● **What you need to do**
Where the records below show a line containing "ATOM 100 O O", start copying; end with the line containing "ATOM 119 O O", and copy it too.

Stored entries
+ + + + +
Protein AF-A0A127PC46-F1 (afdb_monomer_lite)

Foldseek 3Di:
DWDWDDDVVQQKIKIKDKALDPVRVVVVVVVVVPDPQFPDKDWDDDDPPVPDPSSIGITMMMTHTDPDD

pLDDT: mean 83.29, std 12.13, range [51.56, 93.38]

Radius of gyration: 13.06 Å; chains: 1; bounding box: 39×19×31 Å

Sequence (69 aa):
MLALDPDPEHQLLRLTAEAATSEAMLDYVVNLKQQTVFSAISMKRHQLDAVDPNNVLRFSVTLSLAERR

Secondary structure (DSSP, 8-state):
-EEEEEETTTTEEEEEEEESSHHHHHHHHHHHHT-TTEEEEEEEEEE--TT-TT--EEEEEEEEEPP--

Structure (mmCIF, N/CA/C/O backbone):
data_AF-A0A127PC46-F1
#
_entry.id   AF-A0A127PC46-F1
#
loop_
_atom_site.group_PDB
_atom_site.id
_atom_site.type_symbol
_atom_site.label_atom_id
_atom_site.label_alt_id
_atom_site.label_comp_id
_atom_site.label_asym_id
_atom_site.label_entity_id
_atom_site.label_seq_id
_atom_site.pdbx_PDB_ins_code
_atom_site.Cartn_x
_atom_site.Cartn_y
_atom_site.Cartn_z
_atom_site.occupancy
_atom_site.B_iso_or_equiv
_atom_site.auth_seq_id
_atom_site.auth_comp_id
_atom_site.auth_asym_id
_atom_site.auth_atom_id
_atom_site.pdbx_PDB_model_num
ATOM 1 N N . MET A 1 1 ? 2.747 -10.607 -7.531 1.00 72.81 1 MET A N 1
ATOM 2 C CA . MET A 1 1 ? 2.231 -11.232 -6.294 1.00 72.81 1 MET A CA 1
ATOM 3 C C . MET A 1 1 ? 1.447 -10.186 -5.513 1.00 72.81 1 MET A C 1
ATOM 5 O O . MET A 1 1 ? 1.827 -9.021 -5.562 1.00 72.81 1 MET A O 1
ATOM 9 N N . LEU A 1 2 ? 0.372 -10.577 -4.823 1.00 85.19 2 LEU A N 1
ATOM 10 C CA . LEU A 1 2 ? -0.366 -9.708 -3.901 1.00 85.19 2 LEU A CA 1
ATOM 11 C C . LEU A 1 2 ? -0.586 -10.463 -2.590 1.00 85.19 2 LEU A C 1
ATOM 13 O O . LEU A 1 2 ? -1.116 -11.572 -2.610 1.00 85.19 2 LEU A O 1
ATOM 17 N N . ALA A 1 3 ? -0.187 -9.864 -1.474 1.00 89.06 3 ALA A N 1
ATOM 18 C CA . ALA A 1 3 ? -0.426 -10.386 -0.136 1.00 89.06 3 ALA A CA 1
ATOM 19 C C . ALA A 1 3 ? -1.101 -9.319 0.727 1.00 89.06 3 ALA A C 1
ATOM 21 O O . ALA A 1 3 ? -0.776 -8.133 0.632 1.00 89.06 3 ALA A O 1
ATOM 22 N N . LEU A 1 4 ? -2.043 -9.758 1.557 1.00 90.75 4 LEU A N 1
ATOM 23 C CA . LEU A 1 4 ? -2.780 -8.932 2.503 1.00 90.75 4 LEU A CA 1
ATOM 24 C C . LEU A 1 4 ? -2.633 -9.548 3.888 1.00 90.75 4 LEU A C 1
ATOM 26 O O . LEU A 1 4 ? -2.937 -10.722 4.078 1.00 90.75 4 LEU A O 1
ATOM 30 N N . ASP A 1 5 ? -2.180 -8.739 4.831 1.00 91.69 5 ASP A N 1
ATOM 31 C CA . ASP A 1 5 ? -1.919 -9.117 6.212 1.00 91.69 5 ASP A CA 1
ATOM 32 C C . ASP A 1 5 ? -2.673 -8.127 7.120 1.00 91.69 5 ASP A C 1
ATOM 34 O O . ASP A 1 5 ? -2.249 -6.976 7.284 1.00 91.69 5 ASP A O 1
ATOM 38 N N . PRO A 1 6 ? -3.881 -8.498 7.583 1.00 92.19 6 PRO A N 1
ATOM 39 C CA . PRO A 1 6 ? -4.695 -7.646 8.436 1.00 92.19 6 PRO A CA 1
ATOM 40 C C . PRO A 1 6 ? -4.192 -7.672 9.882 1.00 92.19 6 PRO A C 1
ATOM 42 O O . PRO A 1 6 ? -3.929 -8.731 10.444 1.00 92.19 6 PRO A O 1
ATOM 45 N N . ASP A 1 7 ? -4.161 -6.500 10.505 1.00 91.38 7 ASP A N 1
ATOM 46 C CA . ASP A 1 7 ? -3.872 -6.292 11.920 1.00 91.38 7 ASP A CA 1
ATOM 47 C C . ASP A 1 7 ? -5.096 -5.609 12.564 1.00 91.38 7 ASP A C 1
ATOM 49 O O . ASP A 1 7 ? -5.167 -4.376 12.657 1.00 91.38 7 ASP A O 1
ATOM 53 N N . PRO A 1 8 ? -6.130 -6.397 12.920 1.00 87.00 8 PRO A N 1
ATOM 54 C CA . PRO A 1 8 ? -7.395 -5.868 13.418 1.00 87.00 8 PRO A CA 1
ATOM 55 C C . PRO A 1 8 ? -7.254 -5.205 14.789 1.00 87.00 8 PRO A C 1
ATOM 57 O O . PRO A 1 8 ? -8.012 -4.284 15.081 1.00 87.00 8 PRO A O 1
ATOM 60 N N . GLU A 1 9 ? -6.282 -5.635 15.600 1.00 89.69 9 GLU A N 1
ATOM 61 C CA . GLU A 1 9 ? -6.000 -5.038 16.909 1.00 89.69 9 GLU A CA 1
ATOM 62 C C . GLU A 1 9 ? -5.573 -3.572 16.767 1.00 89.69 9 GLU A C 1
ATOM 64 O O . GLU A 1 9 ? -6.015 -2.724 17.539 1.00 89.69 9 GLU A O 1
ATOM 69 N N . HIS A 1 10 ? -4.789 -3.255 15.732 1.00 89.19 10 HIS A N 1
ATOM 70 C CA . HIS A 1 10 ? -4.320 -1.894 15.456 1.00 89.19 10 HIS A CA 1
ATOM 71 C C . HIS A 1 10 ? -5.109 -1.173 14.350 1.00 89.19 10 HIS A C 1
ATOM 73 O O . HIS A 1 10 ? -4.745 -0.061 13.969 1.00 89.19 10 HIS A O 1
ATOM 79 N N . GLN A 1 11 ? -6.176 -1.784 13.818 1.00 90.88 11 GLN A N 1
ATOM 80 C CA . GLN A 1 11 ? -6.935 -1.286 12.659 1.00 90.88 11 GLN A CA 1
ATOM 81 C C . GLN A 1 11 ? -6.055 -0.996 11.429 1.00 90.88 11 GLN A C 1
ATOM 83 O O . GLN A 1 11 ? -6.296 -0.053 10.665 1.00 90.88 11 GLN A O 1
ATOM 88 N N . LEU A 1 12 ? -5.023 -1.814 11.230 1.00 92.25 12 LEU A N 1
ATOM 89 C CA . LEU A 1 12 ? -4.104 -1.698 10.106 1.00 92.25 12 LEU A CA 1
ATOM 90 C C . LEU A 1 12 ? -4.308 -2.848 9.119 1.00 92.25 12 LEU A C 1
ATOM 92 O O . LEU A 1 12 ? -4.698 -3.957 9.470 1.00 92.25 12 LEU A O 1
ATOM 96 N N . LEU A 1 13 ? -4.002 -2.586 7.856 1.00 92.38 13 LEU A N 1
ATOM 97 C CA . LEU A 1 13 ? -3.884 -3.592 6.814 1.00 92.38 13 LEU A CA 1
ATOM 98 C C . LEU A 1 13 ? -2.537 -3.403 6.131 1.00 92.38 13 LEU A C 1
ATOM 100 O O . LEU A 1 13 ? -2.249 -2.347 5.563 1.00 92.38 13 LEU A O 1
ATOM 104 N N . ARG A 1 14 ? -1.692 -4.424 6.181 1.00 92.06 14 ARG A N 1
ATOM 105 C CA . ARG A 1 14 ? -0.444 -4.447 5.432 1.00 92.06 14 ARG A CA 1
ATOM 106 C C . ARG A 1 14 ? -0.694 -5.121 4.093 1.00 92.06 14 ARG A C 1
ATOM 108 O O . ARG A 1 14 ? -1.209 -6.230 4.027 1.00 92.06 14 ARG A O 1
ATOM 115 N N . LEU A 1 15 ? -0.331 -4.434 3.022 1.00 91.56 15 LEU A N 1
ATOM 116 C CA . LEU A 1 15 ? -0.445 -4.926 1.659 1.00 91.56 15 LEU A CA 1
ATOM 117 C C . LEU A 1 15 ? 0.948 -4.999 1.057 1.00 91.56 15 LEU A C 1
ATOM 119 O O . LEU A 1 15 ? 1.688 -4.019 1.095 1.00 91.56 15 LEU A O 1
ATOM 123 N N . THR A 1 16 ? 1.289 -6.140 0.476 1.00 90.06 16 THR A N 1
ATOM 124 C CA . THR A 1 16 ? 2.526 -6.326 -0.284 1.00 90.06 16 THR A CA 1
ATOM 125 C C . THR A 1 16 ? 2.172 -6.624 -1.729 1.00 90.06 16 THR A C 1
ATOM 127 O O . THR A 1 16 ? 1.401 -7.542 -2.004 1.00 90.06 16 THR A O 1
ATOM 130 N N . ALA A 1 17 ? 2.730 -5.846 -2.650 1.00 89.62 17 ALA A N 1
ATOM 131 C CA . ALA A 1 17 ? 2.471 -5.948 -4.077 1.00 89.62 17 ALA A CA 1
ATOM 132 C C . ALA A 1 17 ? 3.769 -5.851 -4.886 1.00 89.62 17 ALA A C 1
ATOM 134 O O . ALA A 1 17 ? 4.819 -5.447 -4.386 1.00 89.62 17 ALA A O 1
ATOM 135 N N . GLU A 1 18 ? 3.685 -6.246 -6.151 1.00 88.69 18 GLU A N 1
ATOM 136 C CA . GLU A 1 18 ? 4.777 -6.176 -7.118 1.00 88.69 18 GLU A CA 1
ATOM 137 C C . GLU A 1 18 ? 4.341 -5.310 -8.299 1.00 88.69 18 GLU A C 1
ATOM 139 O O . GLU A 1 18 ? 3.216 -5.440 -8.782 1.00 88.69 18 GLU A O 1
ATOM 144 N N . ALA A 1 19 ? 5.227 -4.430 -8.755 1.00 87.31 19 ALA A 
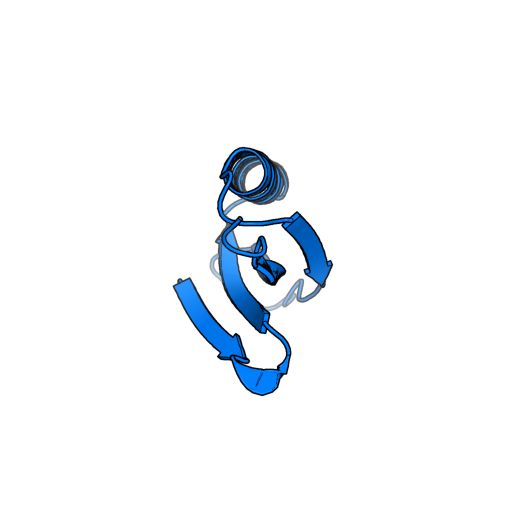N 1
ATOM 145 C CA . ALA A 1 19 ? 5.008 -3.543
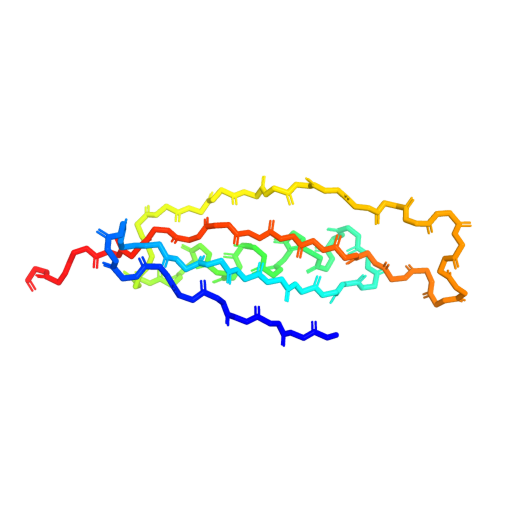 -9.889 1.00 87.31 19 ALA A CA 1
ATOM 146 C C . ALA A 1 19 ? 6.175 -3.635 -10.875 1.00 87.31 19 ALA A C 1
ATOM 148 O O . ALA A 1 19 ? 7.323 -3.794 -10.474 1.00 87.31 19 ALA A O 1
ATOM 149 N N . ALA A 1 20 ? 5.893 -3.499 -12.170 1.00 85.75 20 ALA A N 1
ATOM 150 C CA . ALA A 1 20 ? 6.932 -3.523 -13.202 1.00 85.75 20 ALA A CA 1
ATOM 151 C C . ALA A 1 20 ? 7.832 -2.274 -13.170 1.00 85.75 20 ALA A C 1
ATOM 153 O O . ALA A 1 20 ? 9.003 -2.345 -13.526 1.00 85.75 20 ALA A O 1
ATOM 154 N N . THR A 1 21 ? 7.294 -1.128 -12.741 1.00 84.88 21 THR A N 1
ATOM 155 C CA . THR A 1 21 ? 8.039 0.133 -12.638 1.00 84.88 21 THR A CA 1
+ + + + +
● **Response to the task**
ATOM 100 O O . LEU A 1 13 ? -2.249 -2.347 5.563 1.00 92.38 13 LEU A O 1
ATOM 104 N N . ARG A 1 14 ? -1.692 -4.424 6.181 1.00 92.06 14 ARG A N 1
ATOM 105 C CA . ARG A 1 14 ? -0.444 -4.447 5.432 1.00 92.06 14 ARG A CA 1
ATOM 106 C C . ARG A 1 14 ? -0.694 -5.121 4.093 1.00 92.06 14 ARG A C 1
ATOM 108 O O . ARG A 1 14 ? -1.209 -6.230 4.027 1.00 92.06 14 ARG A O 1
ATOM 115 N N . LEU A 1 15 ? -0.331 -4.434 3.022 1.00 91.56 15 LEU A N 1
ATOM 116 C CA . LEU A 1 15 ? -0.445 -4.926 1.659 1.00 91.56 15 LEU A CA 1
ATOM 117 C C . LEU A 1 15 ? 0.948 -4.999 1.057 1.00 91.56 15 LEU A C 1
ATOM 119 O O . LEU A 1 15 ? 1.688 -4.019 1.095 1.00 91.56 15 LEU A O 1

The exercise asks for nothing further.